ESG poses as a moral and financially savvy movement. In reality it is an immoral and financially ruinous movement that is destroying the free world's ability to produce low-cost, reliable energy.

ESG poses as a moral and financially savvy movement. In reality it is an immoral and financially ruinous movement that is destroying the free world's ability to produce low-cost, reliable energy. This prevents poor countries from developing and threatens America's security.

ESG’s ignoble rise to dominance

  • Over the last 5-10 years, "ESG"--standing for Environmental Social Governance--has gone from an acronym that virtually no one knew or cared about, to a cultishly-embraced top priority of financial regulators, markets, and institutions around the world.

  • The preposterous financial pretense of "ESG investing" is that the promoters of it have so accurately identified universal norms of long-term value creation--Environmental norms, Social norms, and Governance norms--that imposing those norms on every company is justified.

  • In reality, ESG was a movement cooked up at the UN--not exactly a leading expert in profitable investment--to impose moral and political agendas, largely left-wing ones, on institutions that would not adopt them if left to their own devices.1

  • The number one practical policy advocated by the ESG movement today is: divest from fossil fuels in every way possible, and associate yourself with "renewable" solar and wind in every way possible. This policy is helping destroy energy production around the world.

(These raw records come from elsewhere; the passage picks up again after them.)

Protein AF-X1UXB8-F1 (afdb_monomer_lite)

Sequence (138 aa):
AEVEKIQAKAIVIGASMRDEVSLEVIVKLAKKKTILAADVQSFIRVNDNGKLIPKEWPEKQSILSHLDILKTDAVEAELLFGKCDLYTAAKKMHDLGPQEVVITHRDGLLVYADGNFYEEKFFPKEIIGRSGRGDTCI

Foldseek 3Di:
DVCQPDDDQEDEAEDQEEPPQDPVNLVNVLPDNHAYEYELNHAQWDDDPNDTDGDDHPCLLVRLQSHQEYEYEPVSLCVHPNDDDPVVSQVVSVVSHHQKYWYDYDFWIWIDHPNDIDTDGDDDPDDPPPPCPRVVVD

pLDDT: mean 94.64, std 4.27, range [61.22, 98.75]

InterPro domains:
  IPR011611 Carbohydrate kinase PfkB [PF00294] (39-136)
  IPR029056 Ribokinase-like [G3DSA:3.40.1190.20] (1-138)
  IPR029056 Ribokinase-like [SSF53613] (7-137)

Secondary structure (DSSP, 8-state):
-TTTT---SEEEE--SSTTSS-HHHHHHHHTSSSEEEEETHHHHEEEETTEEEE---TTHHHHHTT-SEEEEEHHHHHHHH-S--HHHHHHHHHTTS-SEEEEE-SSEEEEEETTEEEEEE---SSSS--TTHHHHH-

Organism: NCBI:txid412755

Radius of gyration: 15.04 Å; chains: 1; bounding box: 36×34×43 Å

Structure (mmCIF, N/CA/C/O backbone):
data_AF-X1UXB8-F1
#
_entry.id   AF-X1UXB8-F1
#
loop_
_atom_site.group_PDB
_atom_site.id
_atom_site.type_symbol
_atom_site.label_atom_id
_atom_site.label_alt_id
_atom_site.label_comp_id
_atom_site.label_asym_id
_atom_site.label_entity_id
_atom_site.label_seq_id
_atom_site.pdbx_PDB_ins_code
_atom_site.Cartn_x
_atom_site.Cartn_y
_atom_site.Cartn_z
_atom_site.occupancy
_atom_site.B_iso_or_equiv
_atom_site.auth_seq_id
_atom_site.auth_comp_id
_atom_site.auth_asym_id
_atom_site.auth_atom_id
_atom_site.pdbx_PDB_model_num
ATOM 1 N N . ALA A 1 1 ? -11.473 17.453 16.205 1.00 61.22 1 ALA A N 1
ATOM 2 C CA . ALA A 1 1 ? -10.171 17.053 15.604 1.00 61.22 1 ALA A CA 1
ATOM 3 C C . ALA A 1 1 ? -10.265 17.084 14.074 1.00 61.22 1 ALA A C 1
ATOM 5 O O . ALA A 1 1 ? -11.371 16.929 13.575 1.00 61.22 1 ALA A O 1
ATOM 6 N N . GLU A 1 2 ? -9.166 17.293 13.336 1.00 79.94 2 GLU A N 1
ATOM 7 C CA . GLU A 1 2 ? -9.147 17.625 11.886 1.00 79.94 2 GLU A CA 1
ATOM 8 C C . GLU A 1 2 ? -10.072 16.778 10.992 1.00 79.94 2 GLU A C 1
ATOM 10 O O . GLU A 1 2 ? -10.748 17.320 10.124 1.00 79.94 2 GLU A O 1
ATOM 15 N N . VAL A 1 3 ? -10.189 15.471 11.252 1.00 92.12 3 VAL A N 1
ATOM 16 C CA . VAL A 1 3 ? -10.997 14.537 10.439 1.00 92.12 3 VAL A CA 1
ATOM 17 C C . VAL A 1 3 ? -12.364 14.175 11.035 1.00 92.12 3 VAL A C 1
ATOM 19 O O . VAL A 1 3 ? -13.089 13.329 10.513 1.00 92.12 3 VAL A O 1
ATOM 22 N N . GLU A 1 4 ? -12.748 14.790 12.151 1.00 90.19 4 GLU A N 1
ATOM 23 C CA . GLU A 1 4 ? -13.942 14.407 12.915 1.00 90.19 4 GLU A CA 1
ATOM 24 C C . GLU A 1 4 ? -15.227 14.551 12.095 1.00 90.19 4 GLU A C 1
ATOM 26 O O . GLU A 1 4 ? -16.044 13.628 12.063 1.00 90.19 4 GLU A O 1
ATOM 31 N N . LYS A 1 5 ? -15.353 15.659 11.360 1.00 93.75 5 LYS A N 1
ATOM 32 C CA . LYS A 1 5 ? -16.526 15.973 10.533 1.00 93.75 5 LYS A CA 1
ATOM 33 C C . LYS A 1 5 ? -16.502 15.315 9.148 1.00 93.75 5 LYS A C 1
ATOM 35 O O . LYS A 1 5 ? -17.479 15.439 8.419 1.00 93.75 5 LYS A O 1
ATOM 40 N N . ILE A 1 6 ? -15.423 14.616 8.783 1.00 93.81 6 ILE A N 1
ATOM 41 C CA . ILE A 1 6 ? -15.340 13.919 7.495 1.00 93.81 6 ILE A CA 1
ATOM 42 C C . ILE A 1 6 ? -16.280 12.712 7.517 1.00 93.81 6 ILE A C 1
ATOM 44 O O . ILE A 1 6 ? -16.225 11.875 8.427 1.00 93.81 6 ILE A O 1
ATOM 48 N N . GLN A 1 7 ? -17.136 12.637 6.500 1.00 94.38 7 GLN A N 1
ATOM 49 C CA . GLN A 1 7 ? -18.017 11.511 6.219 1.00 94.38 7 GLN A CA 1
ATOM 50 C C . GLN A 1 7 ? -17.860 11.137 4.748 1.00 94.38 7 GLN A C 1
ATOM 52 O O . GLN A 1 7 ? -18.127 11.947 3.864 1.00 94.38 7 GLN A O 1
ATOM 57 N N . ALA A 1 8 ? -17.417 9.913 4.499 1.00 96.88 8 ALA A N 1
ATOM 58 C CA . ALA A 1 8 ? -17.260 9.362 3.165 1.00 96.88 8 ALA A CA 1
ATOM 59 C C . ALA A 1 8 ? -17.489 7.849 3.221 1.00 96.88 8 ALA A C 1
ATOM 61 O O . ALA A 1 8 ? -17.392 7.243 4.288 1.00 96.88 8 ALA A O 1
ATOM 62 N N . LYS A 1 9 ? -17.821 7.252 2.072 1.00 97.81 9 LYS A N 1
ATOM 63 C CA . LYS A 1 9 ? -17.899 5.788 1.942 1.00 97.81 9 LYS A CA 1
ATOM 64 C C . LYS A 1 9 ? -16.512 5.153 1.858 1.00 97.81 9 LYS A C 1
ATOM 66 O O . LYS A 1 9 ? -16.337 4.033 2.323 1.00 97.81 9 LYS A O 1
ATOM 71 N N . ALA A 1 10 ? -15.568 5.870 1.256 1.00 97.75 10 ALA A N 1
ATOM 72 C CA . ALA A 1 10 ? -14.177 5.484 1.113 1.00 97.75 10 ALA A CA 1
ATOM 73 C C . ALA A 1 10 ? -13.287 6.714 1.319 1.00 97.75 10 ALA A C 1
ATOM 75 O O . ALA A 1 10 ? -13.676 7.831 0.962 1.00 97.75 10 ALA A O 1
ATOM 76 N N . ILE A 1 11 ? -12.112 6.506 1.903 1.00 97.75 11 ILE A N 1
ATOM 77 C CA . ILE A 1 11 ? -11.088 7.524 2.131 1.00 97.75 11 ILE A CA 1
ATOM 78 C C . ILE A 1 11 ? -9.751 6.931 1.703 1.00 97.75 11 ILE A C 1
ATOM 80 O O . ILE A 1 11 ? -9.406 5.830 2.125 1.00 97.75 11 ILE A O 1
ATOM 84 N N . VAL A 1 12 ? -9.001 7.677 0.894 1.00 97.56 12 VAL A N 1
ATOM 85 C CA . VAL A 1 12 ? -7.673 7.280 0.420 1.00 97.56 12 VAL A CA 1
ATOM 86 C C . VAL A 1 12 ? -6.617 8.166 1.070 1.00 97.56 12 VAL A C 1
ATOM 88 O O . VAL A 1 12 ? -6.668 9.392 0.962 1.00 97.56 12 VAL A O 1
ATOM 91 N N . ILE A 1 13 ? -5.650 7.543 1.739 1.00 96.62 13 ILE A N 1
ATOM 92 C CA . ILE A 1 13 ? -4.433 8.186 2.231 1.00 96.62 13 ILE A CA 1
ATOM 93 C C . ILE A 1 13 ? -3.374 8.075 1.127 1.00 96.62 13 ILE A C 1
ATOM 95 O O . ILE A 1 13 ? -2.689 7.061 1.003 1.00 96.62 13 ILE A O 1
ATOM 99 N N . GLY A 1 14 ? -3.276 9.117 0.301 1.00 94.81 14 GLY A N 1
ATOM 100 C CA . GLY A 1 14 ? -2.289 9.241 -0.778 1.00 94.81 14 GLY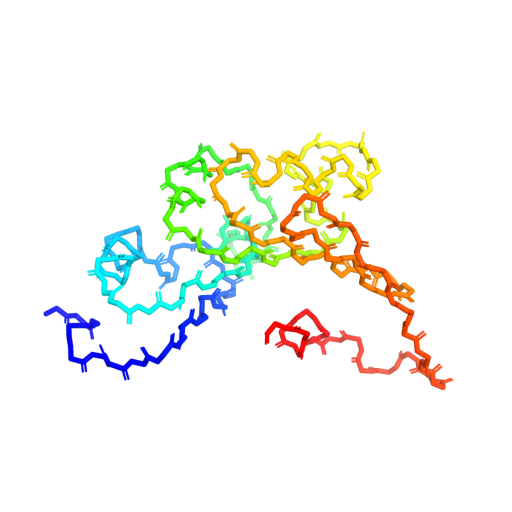 A CA 1
ATOM 101 C C . GLY A 1 14 ? -1.250 10.316 -0.468 1.00 94.81 14 GLY A C 1
ATOM 102 O O . GLY A 1 14 ? -1.154 11.308 -1.185 1.00 94.81 14 GLY A O 1
ATOM 103 N N . ALA A 1 15 ? -0.532 10.174 0.647 1.00 94.88 15 ALA A N 1
ATOM 104 C CA . ALA A 1 15 ? 0.493 11.135 1.032 1.00 94.88 15 ALA A CA 1
ATOM 105 C C . ALA A 1 15 ? 1.747 11.009 0.146 1.00 94.88 15 ALA A C 1
ATOM 107 O O . ALA A 1 15 ? 2.102 9.942 -0.363 1.00 94.88 15 ALA A O 1
ATOM 108 N N . SER A 1 16 ? 2.450 12.125 -0.024 1.00 93.06 16 SER A N 1
ATOM 109 C CA . SER A 1 16 ? 3.713 12.185 -0.761 1.00 93.06 16 SER A CA 1
ATOM 110 C C . SER A 1 16 ? 4.887 11.641 0.056 1.00 93.06 16 SER A C 1
ATOM 112 O O . SER A 1 16 ? 5.874 11.170 -0.520 1.00 93.06 16 SER A O 1
ATOM 114 N N . MET A 1 17 ? 4.796 11.711 1.388 1.00 93.75 17 MET A N 1
ATOM 115 C CA . MET A 1 17 ? 5.826 11.235 2.311 1.00 93.75 17 MET A CA 1
ATOM 116 C C . MET A 1 17 ? 5.264 10.871 3.694 1.00 93.75 17 MET A C 1
ATOM 118 O O . MET A 1 17 ? 4.171 11.290 4.075 1.00 93.75 17 MET A O 1
ATOM 122 N N . ARG A 1 18 ? 6.063 10.120 4.459 1.00 93.19 18 ARG A N 1
ATOM 123 C CA . ARG A 1 18 ? 5.842 9.792 5.871 1.00 93.19 18 ARG A CA 1
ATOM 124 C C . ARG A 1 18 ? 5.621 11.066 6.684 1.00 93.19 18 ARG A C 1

ESG’s immoral energy policy

  • Divesting from fossil fuels is immoral because: 1. The world needs much more energy. 2. Fossil fuels are the only way to provide most of that energy for the foreseeable future. 3. Any problems associated with CO2 pale in comparison to problems of energy deprivation.

  • The world needs much more energy
    Low-cost, reliable energy enables human beings to use modern machines to be productive and prosperous. Yet 3 billion people still use less electricity than a typical American refrigerator. 2.6 billion people are still using wood or dung for heating and cooking.2

use of traditional biomass

  • Fossil fuels are indispensable Only fossil fuels provide low-cost, reliable, versatile, global-scale energy. Unreliable solar and wind can't come close. That's why fossil fuels continue to grow in the developing world; China and India have hundreds of coal plants in development.3

history of energy use

  • CO2 levels matter much less than energy availability, 1 CO2 emissions have contributed to the warming of the last 170 years, but that warming has been minor and masterable—1 degree C, mostly in cold parts of the world. And life on Earth thrived when CO2 levels were >5X today's.4

Paleoclimate CO2 and temperature

  • CO2 levels matter much less than energy availability, 2 Fossil fuels have made climate far safer by powering a highly resilient civilization. That's why climate disaster deaths—from extreme temperatures, droughts, wildfires, storms, and floods—have decreased 98% over the last century.5

Climate disaster deaths

How ESG makes energy more expensive, which makes everything more expensive.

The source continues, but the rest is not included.